The second patient developed late-onset corneal opacification after photorefractive keratectomy (more than 10 months after photorefractive keratectomy enhancement). Although the patient used compounded 0.8 mg/mL topical losartan for 2 months, the treatment was ultimately discontinued. Both the patient and clinician failed to see improvement in corneal haze with topical losartan use. Studies have shown that only 5% to 15% of patients with late-haze corneal opacification status after refractive surgery demonstrate a decrease in haze when treated with topical corticosteroids.^10,18 Topical losartan may also not be effective for late-haze corneal opacification, especially when the patient has a highly irregular cornea, based on the mechanism of action, past animal studies, and lack of clinical improvement found in this clinical case.⁹

Ultimately, the efficacy of topical losartan may depend on the underlying cause of corneal haze, presence or absence of neovascularization, and duration the haze has been present. For long-standing corneal opacifications, topical losartan may not be considered an initial treatment because of the cost and time involved in having the medication made by a compounding pharmacy as well as the lack of improvement in reduction of corneal haze. In these cases, other management options may be preferred. Additional case reports and clinical trials are needed to determine the benefit of topical losartan in the management of corneal haze.

Take home POints

• Although topical losartan is not a first-line treatment, there is evidence indicating that it is effective in both animals and humans for treating recalcitrant corneal haze.

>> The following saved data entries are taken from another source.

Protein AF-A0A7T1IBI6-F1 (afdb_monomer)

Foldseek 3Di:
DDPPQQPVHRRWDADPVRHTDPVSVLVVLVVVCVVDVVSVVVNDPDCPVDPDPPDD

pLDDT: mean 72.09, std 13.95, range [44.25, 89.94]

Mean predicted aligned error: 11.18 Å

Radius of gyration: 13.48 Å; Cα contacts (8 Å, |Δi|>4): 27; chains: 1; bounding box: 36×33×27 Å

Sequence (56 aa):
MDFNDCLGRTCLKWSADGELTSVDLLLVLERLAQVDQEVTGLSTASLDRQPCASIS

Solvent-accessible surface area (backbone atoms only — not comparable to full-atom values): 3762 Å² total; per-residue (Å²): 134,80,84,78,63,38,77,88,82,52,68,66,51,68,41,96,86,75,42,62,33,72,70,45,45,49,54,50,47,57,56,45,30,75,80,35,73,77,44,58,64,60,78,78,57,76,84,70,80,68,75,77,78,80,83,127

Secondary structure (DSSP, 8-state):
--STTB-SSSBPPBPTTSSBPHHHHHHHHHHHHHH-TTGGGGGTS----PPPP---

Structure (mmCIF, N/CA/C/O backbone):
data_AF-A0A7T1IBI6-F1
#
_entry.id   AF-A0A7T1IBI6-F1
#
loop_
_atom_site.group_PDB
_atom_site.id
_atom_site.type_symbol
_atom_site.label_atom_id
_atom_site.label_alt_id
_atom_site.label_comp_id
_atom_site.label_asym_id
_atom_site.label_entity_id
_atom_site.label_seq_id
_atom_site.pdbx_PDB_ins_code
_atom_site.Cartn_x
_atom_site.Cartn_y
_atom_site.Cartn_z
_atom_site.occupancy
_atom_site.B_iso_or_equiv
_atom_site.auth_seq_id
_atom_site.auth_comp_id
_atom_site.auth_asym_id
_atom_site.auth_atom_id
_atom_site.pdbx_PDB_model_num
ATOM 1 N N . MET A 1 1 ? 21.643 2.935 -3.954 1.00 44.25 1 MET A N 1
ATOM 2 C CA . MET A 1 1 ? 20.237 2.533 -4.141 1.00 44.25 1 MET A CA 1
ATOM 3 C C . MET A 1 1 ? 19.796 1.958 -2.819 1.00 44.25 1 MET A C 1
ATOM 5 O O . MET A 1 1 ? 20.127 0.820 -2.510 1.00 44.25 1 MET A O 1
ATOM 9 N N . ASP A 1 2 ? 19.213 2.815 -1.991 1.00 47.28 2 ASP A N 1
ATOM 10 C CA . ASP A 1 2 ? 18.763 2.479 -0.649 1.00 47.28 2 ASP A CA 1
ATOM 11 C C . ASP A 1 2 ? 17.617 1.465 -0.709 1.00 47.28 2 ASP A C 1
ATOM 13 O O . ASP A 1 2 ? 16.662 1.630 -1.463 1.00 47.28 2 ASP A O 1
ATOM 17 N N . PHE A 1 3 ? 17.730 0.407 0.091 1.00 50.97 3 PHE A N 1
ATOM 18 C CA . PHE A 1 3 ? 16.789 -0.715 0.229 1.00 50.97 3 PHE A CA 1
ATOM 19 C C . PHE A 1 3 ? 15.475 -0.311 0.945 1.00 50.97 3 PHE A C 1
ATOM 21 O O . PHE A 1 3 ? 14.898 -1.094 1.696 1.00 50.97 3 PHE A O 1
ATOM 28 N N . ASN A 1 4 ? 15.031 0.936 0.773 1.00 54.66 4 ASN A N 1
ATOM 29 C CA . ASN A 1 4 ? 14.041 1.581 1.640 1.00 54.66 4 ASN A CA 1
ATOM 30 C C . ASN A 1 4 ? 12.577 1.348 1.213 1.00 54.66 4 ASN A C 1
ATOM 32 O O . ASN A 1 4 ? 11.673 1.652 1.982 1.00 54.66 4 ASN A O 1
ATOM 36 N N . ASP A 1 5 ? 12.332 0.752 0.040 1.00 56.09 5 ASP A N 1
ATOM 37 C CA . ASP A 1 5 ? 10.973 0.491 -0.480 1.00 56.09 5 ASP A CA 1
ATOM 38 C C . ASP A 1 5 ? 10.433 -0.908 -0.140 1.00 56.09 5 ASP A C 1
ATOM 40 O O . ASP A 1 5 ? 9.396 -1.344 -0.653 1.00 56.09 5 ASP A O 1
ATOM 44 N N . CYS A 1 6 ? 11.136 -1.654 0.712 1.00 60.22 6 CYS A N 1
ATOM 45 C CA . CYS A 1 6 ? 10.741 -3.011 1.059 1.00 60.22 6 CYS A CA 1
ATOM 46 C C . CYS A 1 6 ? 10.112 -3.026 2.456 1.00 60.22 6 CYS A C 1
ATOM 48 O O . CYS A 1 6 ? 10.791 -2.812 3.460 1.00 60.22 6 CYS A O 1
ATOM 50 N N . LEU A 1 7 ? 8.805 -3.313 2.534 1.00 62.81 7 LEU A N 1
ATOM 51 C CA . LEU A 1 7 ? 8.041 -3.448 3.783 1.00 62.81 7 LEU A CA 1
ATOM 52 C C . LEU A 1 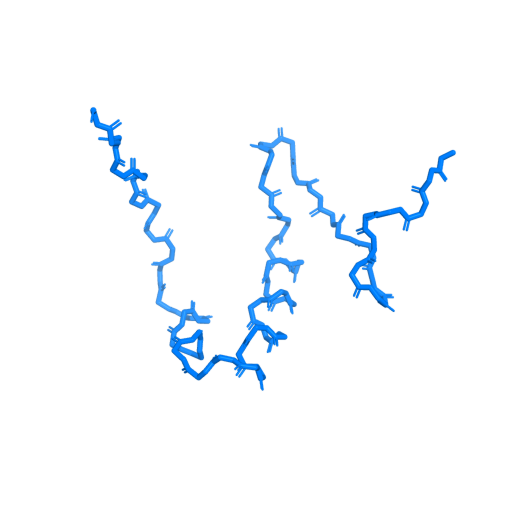7 ? 8.452 -4.720 4.550 1.00 62.81 7 LEU A C 1
ATOM 54 O O . LEU A 1 7 ? 7.684 -5.669 4.714 1.00 62.81 7 LEU A O 1
ATOM 58 N N . GLY A 1 8 ? 9.693 -4.774 5.028 1.00 59.03 8 GLY A N 1
ATOM 59 C CA . GLY A 1 8 ? 10.239 -5.817 5.899 1.00 59.03 8 GLY A CA 1
ATOM 60 C C . GLY A 1 8 ? 10.446 -7.205 5.274 1.00 59.03 8 GLY A C 1
ATOM 61 O O . GLY A 1 8 ? 11.200 -7.984 5.848 1.00 59.03 8 GLY A O 1
ATOM 62 N N . ARG A 1 9 ? 9.828 -7.539 4.128 1.00 61.38 9 ARG A N 1
ATOM 63 C CA . ARG A 1 9 ? 10.028 -8.825 3.416 1.00 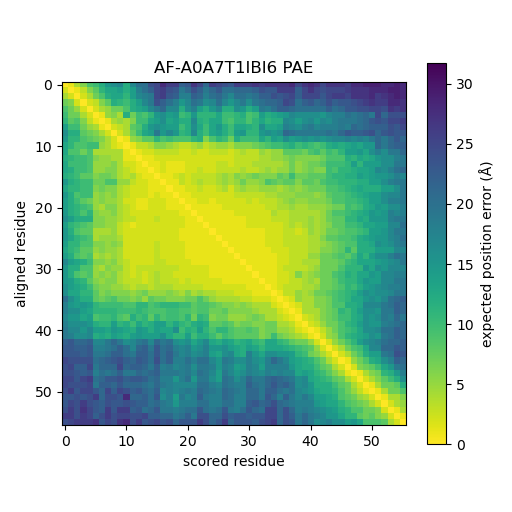61.38 9 ARG A CA 1
ATOM 64 C C . ARG A 1 9 ? 9.885 -8.771 1.891 1.00 61.38 9 ARG A C 1
ATOM 66 O O . ARG A 1 9 ? 10.535 -9.564 1.222 1.00 61.38 9 ARG A O 1
ATOM 7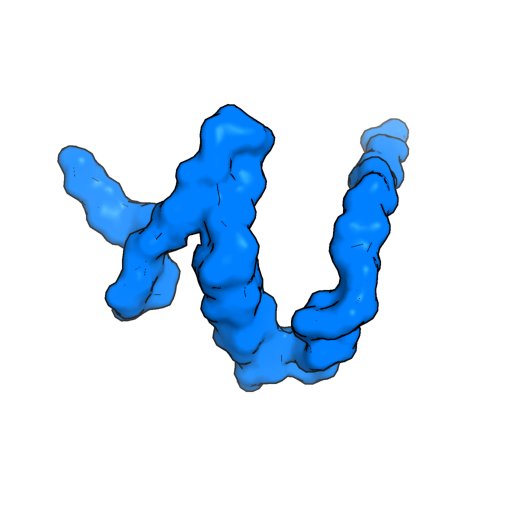3 N N . THR A 1 10 ? 9.071 -7.869 1.343 1.00 64.62 10 THR A N 1
ATOM 74 C CA . THR A 1 10 ? 8.896 -7.709 -0.110 1.00 64.62 10 THR A CA 1
ATOM 75 C C . THR A 1 10 ? 9.032 -6.245 -0.498 1.00 64.62 10 THR A C 1
ATOM 77 O O . THR A 1 10 ? 8.628 -5.367 0.267 1.00 64.62 10 THR A O 1
ATOM 80 N N . CYS A 1 11 ? 9.633 -5.990 -1.655 1.00 82.81 11 CYS A N 1
ATOM 81 C CA . CYS A 1 11 ? 9.704 -4.655 -2.231 1.00 82.81 11 CYS A CA 1
ATOM 82 C C . CYS A 1 11 ? 8.401 -4.383 -2.968 1.00 82.81 11 CYS A C 1
ATOM 84 O O . CYS A 1 11 ? 7.982 -5.199 -3.788 1.00 82.81 11 CYS A O 1
ATOM 86 N N . LEU A 1 12 ? 7.755 -3.271 -2.629 1.00 83.88 12 LEU A N 1
ATOM 87 C CA . LEU A 1 12 ? 6.491 -2.901 -3.243 1.00 83.88 12 LEU A CA 1
ATOM 88 C C . LEU A 1 12 ? 6.737 -2.434 -4.672 1.00 83.88 12 LEU A C 1
ATOM 90 O O . LEU A 1 12 ? 7.664 -1.667 -4.941 1.00 83.88 12 LEU A O 1
ATOM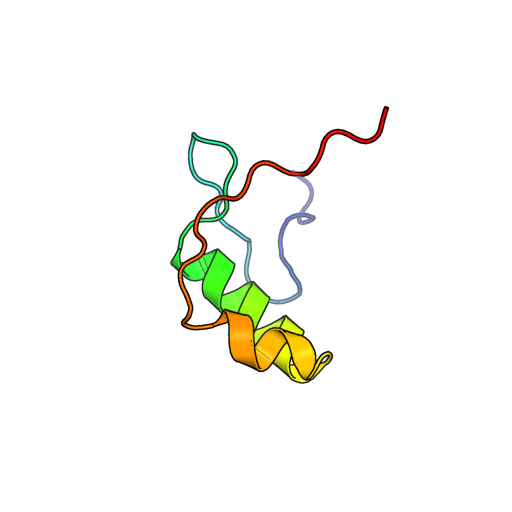 94 N N . LYS A 1 13 ? 5.894 -2.884 -5.595 1.00 86.94 13 LYS A N 1
ATOM 95 C CA . LYS A 1 13 ? 5.930 -2.442 -6.977 1.00 86.94 13 LYS A CA 1
ATOM 96 C C . LYS A 1 13 ? 4.842 -1.407 -7.204 1.00 86.94 13 LYS A C 1
ATOM 98 O O . LYS A 1 13 ? 3.673 -1.603 -6.871 1.00 86.94 13 LYS A O 1
ATOM 103 N N . TRP A 1 14 ? 5.257 -0.317 -7.826 1.00 87.19 14 TRP A N 1
ATOM 104 C CA . TRP A 1 14 ? 4.388 0.776 -8.221 1.00 87.19 14 TRP A CA 1
ATOM 105 C C . TRP A 1 14 ? 4.131 0.698 -9.722 1.00 87.19 14 TRP A C 1
ATOM 107 O O . TRP A 1 14 ? 5.018 0.358 -10.513 1.00 87.19 14 TRP A O 1
ATOM 117 N N . SER A 1 15 ? 2.897 0.981 -10.102 1.00 86.69 15 SER A N 1
ATOM 118 C CA . SER A 1 15 ? 2.471 1.162 -11.480 1.00 86.69 15 SER A CA 1
ATOM 119 C C . SER A 1 15 ? 2.870 2.560 -11.970 1.00 86.69 15 SER A C 1
ATOM 121 O O . SER A 1 15 ? 3.222 3.448 -11.193 1.00 86.69 15 SER A O 1
ATOM 123 N N . ALA A 1 16 ? 2.843 2.773 -13.288 1.00 89.94 16 ALA A N 1
ATOM 124 C CA . ALA A 1 16 ? 3.234 4.055 -13.886 1.00 89.94 16 ALA A CA 1
ATOM 125 C C . ALA A 1 16 ? 2.289 5.221 -13.531 1.00 89.94 16 ALA A C 1
ATOM 127 O O . ALA A 1 16 ? 2.645 6.380 -13.723 1.00 89.94 16 ALA A O 1
ATOM 128 N N . ASP A 1 17 ? 1.095 4.916 -13.025 1.00 88.50 17 ASP A N 1
ATOM 129 C CA . ASP A 1 17 ? 0.111 5.871 -12.512 1.00 88.50 17 ASP A CA 1
ATOM 130 C C . ASP A 1 17 ? 0.396 6.327 -11.070 1.00 88.50 17 AS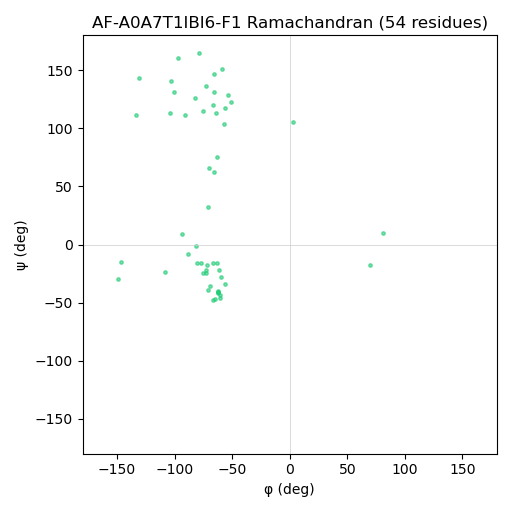P A C 1
ATOM 132 O O . ASP A 1 17 ? -0.325 7.177 -10.553 1.00 88.50 17 ASP A O 1
ATOM 136 N N . GLY A 1 18 ? 1.452 5.802 -10.439 1.00 86.12 18 GLY A N 1
ATOM 137 C CA . GLY A 1 18 ? 1.821 6.131 -9.066 1.00 86.12 18 GLY A CA 1
ATOM 138 C C . GLY A 1 18 ? 1.026 5.368 -8.007 1.00 86.12 18 GLY A C 1
ATOM 139 O O . GLY A 1 18 ? 1.148 5.695 -6.831 1.00 86.12 18 GLY A O 1
ATOM 140 N N . GLU A 1 19 ? 0.246 4.357 -8.392 1.00 87.56 19 GLU A N 1
ATOM 141 C CA . GLU A 1 19 ? -0.459 3.466 -7.467 1.00 87.56 19 GLU A CA 1
ATOM 142 C C . GLU A 1 19 ? 0.336 2.169 -7.247 1.00 87.56 19 GLU A C 1
ATOM 144 O O . GLU A 1 19 ? 1.187 1.789 -8.058 1.00 87.56 19 GLU A O 1
ATOM 149 N N . LEU A 1 20 ? 0.052 1.440 -6.164 1.00 87.88 20 LEU A N 1
ATOM 150 C CA . LEU A 1 20 ? 0.592 0.090 -5.994 1.00 87.88 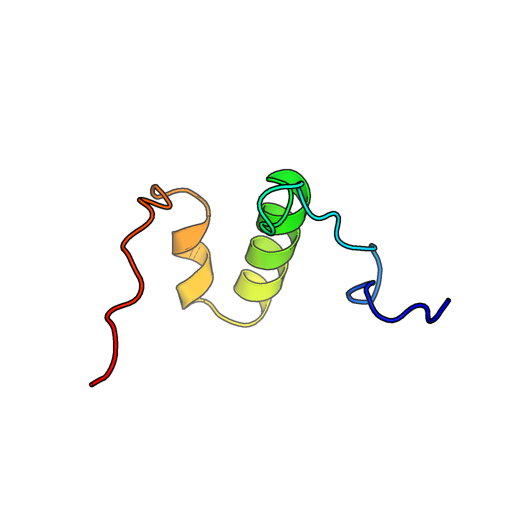20 LEU A CA 1
ATOM 151 C C . LEU A 1 20 ? 0.018 -0.853 -7.051 1.00 87.88 20 LEU A C 1
ATOM 153 O O . LEU A 1 20 ? -1.149 -0.750 -7.438 1.00 87.88 20 LEU A O 1
ATOM 157 N N . THR A 1 21 ? 0.814 -1.833 -7.487 1.00 87.94 21 THR A N 1
ATOM 158 C CA . THR A 1 21 ? 0.233 -2.937 -8.255 1.00 87.94 21 THR A CA 1
ATOM 159 C C . THR A 1 21 ? -0.837 -3.635 -7.417 1.00 87.94 21 THR A C 1
ATOM 161 O O . THR A 1 21 ? -0.747 -3.686 -6.190 1.00 87.94 21 THR A O 1
ATOM 164 N N . SER A 1 22 ? -1.849 -4.216 -8.065 1.00 86.25 22 SER A N 1
ATOM 165 C CA . SER A 1 22 ? -2.960 -4.861 -7.352 1.00 86.25 22 SER A CA 1
ATOM 166 C C . SER A 1 22 ? -2.486 -5.944 -6.376 1.00 86.25 22 SER A C 1
ATOM 168 O O . SER A 1 22 ? -3.072 -6.111 -5.313 1.00 86.25 22 SER A O 1
ATOM 170 N N . VAL A 1 23 ? -1.404 -6.654 -6.714 1.00 85.19 23 VAL A N 1
ATOM 171 C CA . VAL A 1 23 ? -0.800 -7.677 -5.847 1.00 85.19 23 VAL A CA 1
ATOM 172 C C . VAL A 1 23 ? -0.195 -7.046 -4.594 1.00 85.19 23 VAL A C 1
ATOM 174 O O . VAL A 1 23 ? -0.458 -7.507 -3.486 1.00 85.19 23 VAL A O 1
ATOM 177 N N . ASP A 1 24 ? 0.581 -5.978 -4.757 1.00 85.44 24 ASP A N 1
ATOM 178 C CA . ASP A 1 24 ? 1.239 -5.302 -3.638 1.00 85.44 24 ASP A CA 1
ATOM 179 C C . ASP A 1 24 ? 0.245 -4.572 -2.733 1.00 85.44 24 ASP A C 1
ATOM 181 O O . ASP A 1 24 ? 0.392 -4.588 -1.512 1.00 85.44 24 ASP A O 1
ATOM 185 N N . LEU A 1 25 ? -0.812 -3.998 -3.311 1.00 87.06 25 LEU A N 1
ATOM 186 C CA . LEU A 1 25 ? -1.906 -3.402 -2.552 1.00 87.06 25 LEU A CA 1
ATOM 187 C C . LEU A 1 25 ? -2.601 -4.435 -1.655 1.00 87.06 25 LEU A C 1
ATOM 189 O O . LEU A 1 25 ? -2.824 -4.172 -0.475 1.00 87.06 25 LEU A O 1
ATOM 193 N N . LEU A 1 26 ? -2.902 -5.625 -2.185 1.00 86.38 26 LEU A N 1
ATOM 194 C CA . LEU A 1 26 ? -3.521 -6.702 -1.408 1.00 86.38 26 LEU A CA 1
ATOM 195 C C . LEU A 1 26 ? -2.628 -7.162 -0.250 1.00 86.38 26 LEU A C 1
ATOM 197 O O . LEU A 1 26 ? -3.127 -7.358 0.855 1.00 86.38 26 LEU A O 1
ATOM 201 N N . LEU A 1 27 ? -1.315 -7.272 -0.470 1.00 84.62 27 LEU A N 1
ATOM 202 C CA . LEU A 1 27 ? -0.357 -7.618 0.587 1.00 84.62 27 LEU A CA 1
ATOM 203 C C . LEU A 1 27 ? -0.319 -6.565 1.704 1.00 84.62 27 LEU A C 1
ATOM 205 O O . LEU A 1 27 ? -0.230 -6.908 2.885 1.00 84.62 27 LEU A O 1
ATOM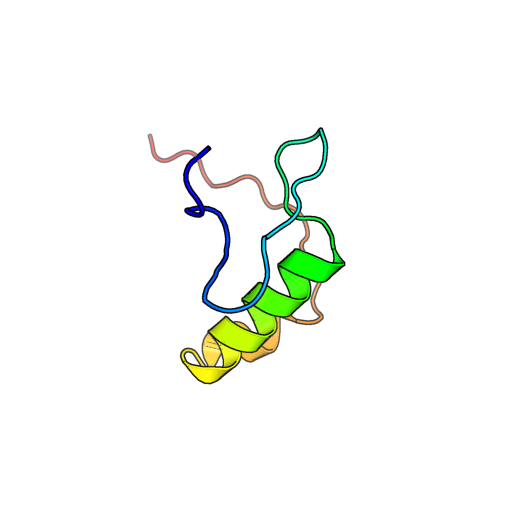 209 N N . VAL A 1 28 ? -0.395 -5.279 1.347 1.00 85.75 28 VAL A N 1
ATOM 210 C CA . VAL A 1 28 ? -0.471 -4.189 2.328 1.00 85.75 28 VAL A CA 1
ATOM 211 C C . VAL A 1 28 ? -1.772 -4.268 3.124 1.00 85.75 28 VAL A C 1
ATOM 213 O O . VAL A 1 28 ? -1.722 -4.206 4.352 1.00 85.75 28 VAL A O 1
ATOM 216 N N . LEU A 1 29 ? -2.914 -4.458 2.458 1.00 86.00 29 LEU A N 1
ATOM 217 C CA . LEU A 1 29 ? -4.217 -4.581 3.119 1.00 86.00 29 LEU A CA 1
ATOM 218 C C . LEU A 1 29 ? -4.284 -5.800 4.046 1.00 86.00 29 LEU A C 1
ATOM 220 O O . LEU A 1 29 ? -4.760 -5.672 5.169 1.00 86.00 29 LEU A O 1
ATOM 224 N N . GLU A 1 30 ? -3.751 -6.953 3.634 1.00 84.38 30 GLU A N 1
ATOM 225 C CA . GLU A 1 30 ? -3.683 -8.154 4.477 1.00 84.38 30 GLU A CA 1
ATOM 226 C C . GLU A 1 30 ? -2.868 -7.901 5.750 1.00 84.38 30 GLU A C 1
ATOM 228 O O . GLU A 1 30 ? -3.272 -8.287 6.848 1.00 84.38 30 GLU A O 1
ATOM 233 N N . ARG A 1 31 ? -1.720 -7.227 5.631 1.00 84.69 31 ARG A N 1
ATOM 234 C CA . ARG A 1 31 ? -0.881 -6.919 6.792 1.00 84.69 31 ARG A CA 1
ATOM 235 C C . ARG A 1 31 ? -1.510 -5.868 7.697 1.00 84.69 31 ARG A C 1
ATOM 237 O O . ARG A 1 31 ? -1.414 -5.993 8.915 1.00 84.69 31 ARG A O 1
ATOM 244 N N . LEU A 1 32 ? -2.141 -4.850 7.121 1.00 85.69 32 LEU A N 1
ATOM 245 C CA . LEU A 1 32 ? -2.887 -3.856 7.885 1.00 85.69 32 LEU A CA 1
ATOM 246 C C . LEU A 1 32 ? -4.056 -4.510 8.629 1.00 85.69 32 LEU A C 1
ATOM 248 O O . LEU A 1 32 ? -4.220 -4.250 9.812 1.00 85.69 32 LEU A O 1
ATOM 252 N N . ALA A 1 33 ? -4.771 -5.448 8.005 1.00 85.31 33 ALA A N 1
ATOM 253 C CA . ALA A 1 33 ? -5.854 -6.191 8.647 1.00 85.31 33 ALA A CA 1
ATOM 254 C C . ALA A 1 33 ? -5.406 -7.023 9.868 1.00 85.31 33 ALA A C 1
ATOM 256 O O . ALA A 1 33 ? -6.229 -7.343 10.722 1.00 85.31 33 ALA A O 1
ATOM 257 N N . GLN A 1 34 ? -4.116 -7.372 9.978 1.00 83.44 34 GLN A N 1
ATOM 258 C CA . GLN A 1 34 ? -3.572 -8.066 11.157 1.00 83.44 34 GLN A CA 1
ATOM 259 C C . GLN A 1 34 ? -3.402 -7.144 12.370 1.00 83.44 34 GLN A C 1
ATOM 261 O O . GLN A 1 34 ? -3.359 -7.633 13.498 1.00 83.44 34 GLN A O 1
ATOM 266 N N . VAL A 1 35 ? -3.259 -5.835 12.148 1.00 84.19 35 VAL A N 1
ATOM 267 C CA . VAL A 1 35 ? -3.046 -4.839 13.212 1.00 84.19 35 VAL A CA 1
ATOM 268 C C . VAL A 1 35 ? -4.266 -3.949 13.439 1.00 84.19 35 VAL A C 1
ATOM 270 O O . VAL A 1 35 ? -4.430 -3.426 14.537 1.00 84.19 35 VAL A O 1
ATOM 273 N N . ASP A 1 36 ? -5.118 -3.808 12.426 1.00 83.50 36 ASP A N 1
ATOM 274 C CA . ASP A 1 36 ? -6.315 -2.980 12.419 1.00 83.50 36 ASP A CA 1
ATOM 275 C C . ASP A 1 36 ? -7.501 -3.776 11.850 1.00 83.50 36 ASP A C 1
ATOM 277 O O . ASP A 1 36 ? -7.565 -4.108 10.664 1.00 83.50 36 ASP A O 1
ATOM 281 N N . GLN A 1 37 ? -8.458 -4.087 12.722 1.00 74.50 37 GLN A N 1
ATOM 282 C CA . GLN A 1 37 ? -9.632 -4.889 12.386 1.00 74.50 37 GLN A CA 1
ATOM 283 C C . GLN A 1 37 ? -10.638 -4.135 11.495 1.00 74.50 37 GLN A C 1
ATOM 285 O O . GLN A 1 37 ? -11.471 -4.762 10.841 1.00 74.50 37 GLN A O 1
ATOM 290 N N . GLU A 1 38 ? -10.570 -2.804 11.413 1.00 75.12 38 GLU A N 1
ATOM 291 C CA . GLU A 1 38 ? -11.432 -2.026 10.513 1.00 75.12 38 GLU A CA 1
ATOM 292 C C . GLU A 1 38 ? -11.000 -2.191 9.047 1.00 75.12 38 GLU A C 1
ATOM 294 O O . GLU A 1 38 ? -11.822 -2.131 8.129 1.00 75.12 38 GLU A O 1
ATOM 299 N N . VAL A 1 39 ? -9.725 -2.521 8.814 1.00 72.44 39 VAL A N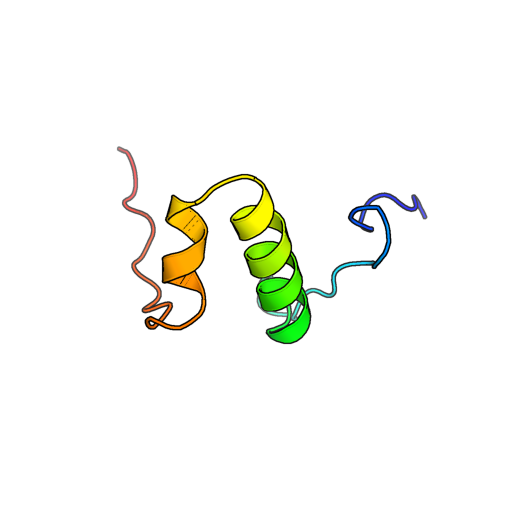 1
ATOM 300 C CA . VAL A 1 39 ? -9.177 -2.766 7.472 1.00 72.44 39 VAL A CA 1
ATOM 301 C C . VAL A 1 39 ? -9.653 -4.096 6.883 1.00 72.44 39 VAL A C 1
ATOM 303 O O . VAL A 1 39 ? -9.701 -4.247 5.662 1.00 72.44 39 VAL A O 1
ATOM 306 N N . THR A 1 40 ? -10.092 -5.056 7.705 1.00 69.25 40 THR A N 1
ATOM 307 C CA . THR A 1 40 ? -10.507 -6.389 7.227 1.00 69.25 40 THR A CA 1
ATOM 308 C C . THR A 1 40 ? -11.671 -6.316 6.221 1.00 69.25 40 THR A C 1
ATOM 310 O O . THR A 1 40 ? -11.765 -7.153 5.318 1.00 69.25 40 THR A O 1
ATOM 313 N N . GLY A 1 41 ? -12.517 -5.281 6.318 1.00 66.38 41 GLY A N 1
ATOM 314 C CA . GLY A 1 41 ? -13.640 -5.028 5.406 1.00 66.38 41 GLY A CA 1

• Topical losartan can be effectively delivered with scleral lenses.

• Topical losartan may not be effective in patients who have highly irregular corneas.

• Randomized clinical trials are still needed to fully vet topical losartan as a treatment for recalcitrant corneal haze.

Patient consent

No identifiable health information was included in this point counter point.

Conflicts of Interest

The authors have received research support from AbbVie Pharmaceuticals (A.D.P.), Alcon Research, LLC (A.D.P., J.S.H.), Art Optical (J.S.H.), Bausch + Lomb (A.D.P., J.S.H.), Contamac (J.S.H.), Euclid (J.S.H.), International Keratoconus Academy (J.S.H.), and Ocular Therapeutix (J.S.H.). The authors have served as consultants for AbbVie Pharmaceuticals (J.S.H.), Alcon (A.D.P., J.S.H.), Bausch + Lomb (A.D.P.), CooperVision (J.S.H.), Euclid (J.S.H.), HanAll Biopharma (A.D.P.), Glaukos (M.F.), International Keratoconus Academy (J.S.H.), Gas Permeable Lens Institute (J.S.H.), Johnson & Johnson Vision (J.S.H.), Tarsus (J.S.H.), and Metro Optics (J.S.H.). Dr Pucker is an employee of Lexitas Pharma Services and owns a consulting service (Eminent Ophthalmic Services, LLC), although neither of these positions pose a conflict of interest to the current work. Dr Malooley has no conflicts of interest to report.